Write the line that contains "ATOM 172 N N" and each one after it, word for word, ending with the final line of the data.
START EXTRACTED ENTRIES
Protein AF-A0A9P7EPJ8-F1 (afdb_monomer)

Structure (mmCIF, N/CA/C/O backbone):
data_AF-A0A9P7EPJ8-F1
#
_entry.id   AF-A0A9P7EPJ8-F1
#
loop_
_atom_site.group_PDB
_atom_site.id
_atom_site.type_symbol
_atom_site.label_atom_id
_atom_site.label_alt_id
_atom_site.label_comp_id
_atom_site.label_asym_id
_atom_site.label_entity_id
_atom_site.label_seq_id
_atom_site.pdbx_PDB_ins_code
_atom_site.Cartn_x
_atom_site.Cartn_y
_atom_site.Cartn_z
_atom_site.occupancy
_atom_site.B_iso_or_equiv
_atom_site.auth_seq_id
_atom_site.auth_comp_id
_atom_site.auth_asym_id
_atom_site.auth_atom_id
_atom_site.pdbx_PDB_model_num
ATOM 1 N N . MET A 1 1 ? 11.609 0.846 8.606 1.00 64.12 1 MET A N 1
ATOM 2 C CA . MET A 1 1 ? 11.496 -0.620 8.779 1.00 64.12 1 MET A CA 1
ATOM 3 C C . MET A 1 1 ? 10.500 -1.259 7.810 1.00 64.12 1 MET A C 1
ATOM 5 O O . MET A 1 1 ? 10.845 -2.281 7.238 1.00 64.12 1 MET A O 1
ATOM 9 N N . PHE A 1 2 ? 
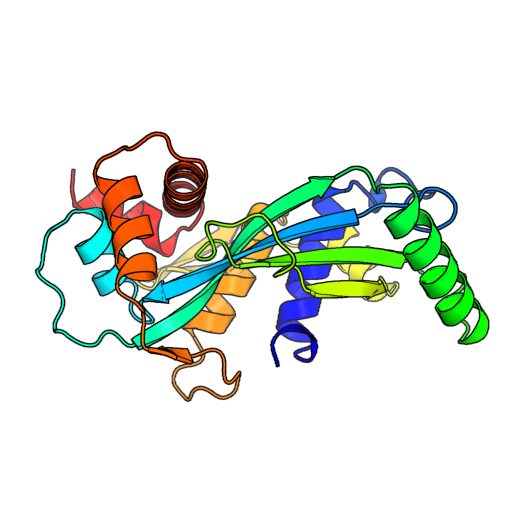9.339 -0.642 7.541 1.00 80.00 2 PHE A N 1
ATOM 10 C CA . PHE A 1 2 ? 8.351 -1.118 6.551 1.00 80.00 2 PHE A CA 1
ATOM 11 C C . PHE A 1 2 ? 8.965 -1.547 5.203 1.00 80.00 2 PHE A C 1
ATOM 13 O O . PHE A 1 2 ? 8.814 -2.691 4.791 1.00 80.00 2 PHE A O 1
ATOM 20 N N . ILE A 1 3 ? 9.730 -0.651 4.565 1.00 81.69 3 ILE A N 1
ATOM 21 C CA . ILE A 1 3 ? 10.332 -0.858 3.231 1.00 81.69 3 ILE A CA 1
ATOM 22 C C . ILE A 1 3 ? 11.421 -1.951 3.241 1.00 81.69 3 ILE A C 1
ATOM 24 O O . ILE A 1 3 ? 11.772 -2.502 2.204 1.00 81.69 3 ILE A O 1
ATOM 28 N N . LEU A 1 4 ? 11.939 -2.302 4.421 1.00 83.94 4 LEU A N 1
ATOM 29 C CA . LEU A 1 4 ? 12.962 -3.337 4.583 1.00 83.94 4 LEU A CA 1
ATOM 30 C C . LEU A 1 4 ? 12.359 -4.725 4.832 1.00 83.94 4 LEU A C 1
ATOM 32 O O . LEU A 1 4 ? 13.088 -5.713 4.793 1.00 83.94 4 LEU A O 1
ATOM 36 N N . ASN A 1 5 ? 11.052 -4.826 5.099 1.00 91.94 5 ASN A N 1
ATOM 37 C CA . ASN A 1 5 ? 10.410 -6.116 5.306 1.00 91.94 5 ASN A CA 1
ATOM 38 C C . ASN A 1 5 ? 10.028 -6.743 3.948 1.00 91.94 5 ASN A C 1
ATOM 40 O O . ASN A 1 5 ? 9.179 -6.193 3.237 1.00 91.94 5 ASN A O 1
ATOM 44 N N . PRO A 1 6 ? 10.596 -7.908 3.584 1.00 92.56 6 PRO A N 1
ATOM 45 C CA . PRO A 1 6 ? 10.381 -8.505 2.268 1.00 92.56 6 PRO A CA 1
ATOM 46 C C . PRO A 1 6 ? 8.943 -8.993 2.050 1.00 92.56 6 PRO A C 1
ATOM 48 O O . PRO A 1 6 ? 8.477 -8.989 0.915 1.00 92.56 6 PRO A O 1
ATOM 51 N N . ILE A 1 7 ? 8.220 -9.371 3.110 1.00 93.75 7 ILE A N 1
ATOM 52 C CA . ILE A 1 7 ? 6.826 -9.827 3.009 1.00 93.75 7 ILE A CA 1
ATOM 53 C C . ILE A 1 7 ? 5.912 -8.637 2.714 1.00 93.75 7 ILE A C 1
ATOM 55 O O . ILE A 1 7 ? 5.138 -8.682 1.757 1.00 93.75 7 ILE A O 1
ATOM 59 N N . LEU A 1 8 ? 6.034 -7.550 3.486 1.00 95.38 8 LEU A N 1
ATOM 60 C CA . LEU A 1 8 ? 5.245 -6.332 3.270 1.00 95.38 8 LEU A CA 1
ATOM 61 C C . LEU A 1 8 ? 5.503 -5.751 1.876 1.00 95.38 8 LEU A C 1
ATOM 63 O O . LEU A 1 8 ? 4.560 -5.451 1.144 1.00 95.38 8 LEU A O 1
ATOM 67 N N . MET A 1 9 ? 6.774 -5.660 1.476 1.00 95.81 9 MET A N 1
ATOM 68 C CA . MET A 1 9 ? 7.134 -5.168 0.147 1.00 95.81 9 MET A CA 1
ATOM 69 C C . MET A 1 9 ? 6.726 -6.124 -0.970 1.00 95.81 9 MET A C 1
ATOM 71 O O . MET A 1 9 ? 6.345 -5.659 -2.039 1.00 95.81 9 MET A O 1
ATOM 75 N N . GLY A 1 10 ? 6.761 -7.439 -0.748 1.00 96.75 10 GLY A N 1
ATOM 76 C CA . GLY A 1 10 ? 6.250 -8.422 -1.702 1.00 96.75 10 GLY A CA 1
ATOM 77 C C . GLY A 1 10 ? 4.754 -8.237 -1.960 1.00 96.75 10 GLY A C 1
ATOM 78 O O . GLY A 1 10 ? 4.339 -8.139 -3.113 1.00 96.75 10 GLY A O 1
ATOM 79 N N . LEU A 1 11 ? 3.954 -8.096 -0.897 1.00 97.00 11 LEU A N 1
ATOM 80 C CA . LEU A 1 11 ? 2.513 -7.834 -0.998 1.00 97.00 11 LEU A CA 1
ATOM 81 C C . LEU A 1 11 ? 2.218 -6.492 -1.679 1.00 97.00 11 LEU A C 1
ATOM 83 O O . LEU A 1 11 ? 1.334 -6.429 -2.533 1.00 97.00 11 LEU A O 1
ATOM 87 N N . LEU A 1 12 ? 2.980 -5.441 -1.355 1.00 97.62 12 LEU A N 1
ATOM 88 C CA . LEU A 1 12 ? 2.852 -4.144 -2.019 1.00 97.62 12 LEU A CA 1
ATOM 89 C C . LEU A 1 12 ? 3.167 -4.256 -3.516 1.00 97.62 12 LEU A C 1
ATOM 91 O O . LEU A 1 12 ? 2.368 -3.826 -4.341 1.00 97.62 12 LEU A O 1
ATOM 95 N N . LYS A 1 13 ? 4.294 -4.882 -3.878 1.00 97.88 13 LYS A N 1
ATOM 96 C CA . LYS A 1 13 ? 4.701 -5.068 -5.278 1.00 97.88 13 LYS A CA 1
ATOM 97 C C . LYS A 1 13 ? 3.675 -5.880 -6.070 1.00 97.88 13 LYS A C 1
ATOM 99 O O . LYS A 1 13 ? 3.375 -5.502 -7.196 1.00 97.88 13 LYS A O 1
ATOM 104 N N . LEU A 1 14 ? 3.101 -6.941 -5.496 1.00 97.75 14 LEU A N 1
ATOM 105 C CA . LEU A 1 14 ? 2.011 -7.694 -6.133 1.00 97.75 14 LEU A CA 1
ATOM 106 C C . LEU A 1 14 ? 0.807 -6.796 -6.426 1.00 97.75 14 LEU A C 1
ATOM 108 O O . LEU A 1 14 ? 0.273 -6.827 -7.533 1.00 97.75 14 LEU A O 1
ATOM 112 N N . GLY A 1 15 ? 0.420 -5.962 -5.457 1.00 97.38 15 GLY A N 1
ATOM 113 C CA . GLY A 1 15 ? -0.643 -4.985 -5.654 1.00 97.38 15 GLY A CA 1
ATOM 114 C C . GLY A 1 15 ? -0.331 -4.023 -6.800 1.00 97.38 15 GLY A C 1
ATOM 115 O O . GLY A 1 15 ? -1.167 -3.841 -7.680 1.00 97.38 15 GLY A O 1
ATOM 116 N N . VAL A 1 16 ? 0.884 -3.469 -6.827 1.00 97.75 16 VAL A N 1
ATOM 117 C CA . VAL A 1 16 ? 1.339 -2.538 -7.871 1.00 97.75 16 VAL A CA 1
ATOM 118 C C . VAL A 1 16 ? 1.351 -3.186 -9.256 1.00 97.75 16 VAL A C 1
ATOM 120 O O . VAL A 1 16 ? 0.888 -2.573 -10.212 1.00 97.75 16 VAL A O 1
ATOM 123 N N . VAL A 1 17 ? 1.833 -4.426 -9.383 1.00 97.75 17 VAL A N 1
ATOM 124 C CA . VAL A 1 17 ? 1.848 -5.147 -10.669 1.00 97.75 17 VAL A CA 1
ATOM 125 C C . VAL A 1 17 ? 0.444 -5.246 -11.264 1.00 97.75 17 VAL A C 1
ATOM 127 O O . VAL A 1 17 ? 0.278 -5.058 -12.470 1.00 97.75 17 VAL A O 1
ATOM 130 N N . ILE A 1 18 ? -0.552 -5.524 -10.421 1.00 96.38 18 ILE A N 1
ATOM 131 C CA . ILE A 1 18 ? -1.951 -5.662 -10.832 1.00 96.38 18 ILE A CA 1
ATOM 132 C C . ILE A 1 18 ? -2.552 -4.297 -11.174 1.00 96.38 18 ILE A C 1
ATOM 134 O O . ILE A 1 18 ? -3.158 -4.151 -12.230 1.00 96.38 18 ILE A O 1
ATOM 138 N N . ASP A 1 19 ? -2.382 -3.305 -10.301 1.00 95.81 19 ASP A N 1
ATOM 139 C CA . ASP A 1 19 ? -3.061 -2.010 -10.422 1.00 95.81 19 ASP A CA 1
ATOM 140 C C . ASP A 1 19 ? -2.477 -1.128 -11.534 1.00 95.81 19 ASP A C 1
ATOM 142 O O . ASP A 1 19 ? -3.197 -0.414 -12.225 1.00 95.81 19 ASP A O 1
ATOM 146 N N . CYS A 1 20 ? -1.163 -1.213 -11.754 1.00 95.88 20 CYS A N 1
ATOM 147 C CA . CYS A 1 20 ? -0.481 -0.505 -12.835 1.00 95.88 20 CYS A CA 1
ATOM 148 C C . CYS A 1 20 ? -0.459 -1.291 -14.157 1.00 95.88 20 CYS A C 1
ATOM 150 O O . CYS A 1 20 ? 0.116 -0.807 -15.130 1.00 95.88 20 CYS A O 1
ATOM 152 N N . GLY A 1 21 ? -1.041 -2.495 -14.215 1.00 95.31 21 GLY A N 1
ATOM 153 C CA . GLY A 1 21 ? -1.136 -3.280 -15.450 1.00 95.31 21 GLY A CA 1
ATOM 154 C C . GLY A 1 21 ? 0.216 -3.735 -16.016 1.00 95.31 21 GLY A C 1
ATOM 155 O O . GLY A 1 21 ? 0.373 -3.823 -17.233 1.00 95.31 21 GLY A O 1
ATOM 156 N N . LEU A 1 22 ? 1.201 -4.040 -15.159 1.00 96.00 22 LEU A N 1
ATOM 157 C CA . LEU A 1 22 ? 2.549 -4.460 -15.596 1.00 96.00 22 LEU A CA 1
ATOM 158 C C . LEU A 1 22 ? 2.531 -5.787 -16.371 1.00 96.00 22 LEU A C 1
ATOM 160 O O . LEU A 1 22 ? 3.428 -6.053 -17.165 1.00 96.00 22 LEU A O 1
ATOM 164 N N . ILE A 1 23 ? 1.525 -6.632 -16.133 1.00 95.19 23 ILE A N 1
ATOM 165 C CA . ILE A 1 23 ? 1.335 -7.883 -16.882 1.00 95.19 23 ILE A CA 1
ATOM 166 C C . ILE A 1 23 ? 0.834 -7.592 -18.300 1.00 95.19 23 ILE A C 1
ATOM 168 O O . ILE A 1 23 ? 1.242 -8.266 -19.244 1.00 95.19 23 ILE A O 1
ATOM 172 N N . ASP A 1 24 ? -0.038 -6.594 -18.439 1.00 95.25 24 ASP A N 1
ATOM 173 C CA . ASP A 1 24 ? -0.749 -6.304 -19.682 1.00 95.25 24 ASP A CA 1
END EXTRACTED ENTRIES
* FINISHED TASK
ATOM 172 N N . ASP A 1 24 ? -0.038 -6.594 -18.439 1.00 95.25 24 ASP A N 1
ATOM 173 C CA . ASP A 1 24 ? -0.749 -6.304 -19.682 1.00 95.25 24 ASP A CA 1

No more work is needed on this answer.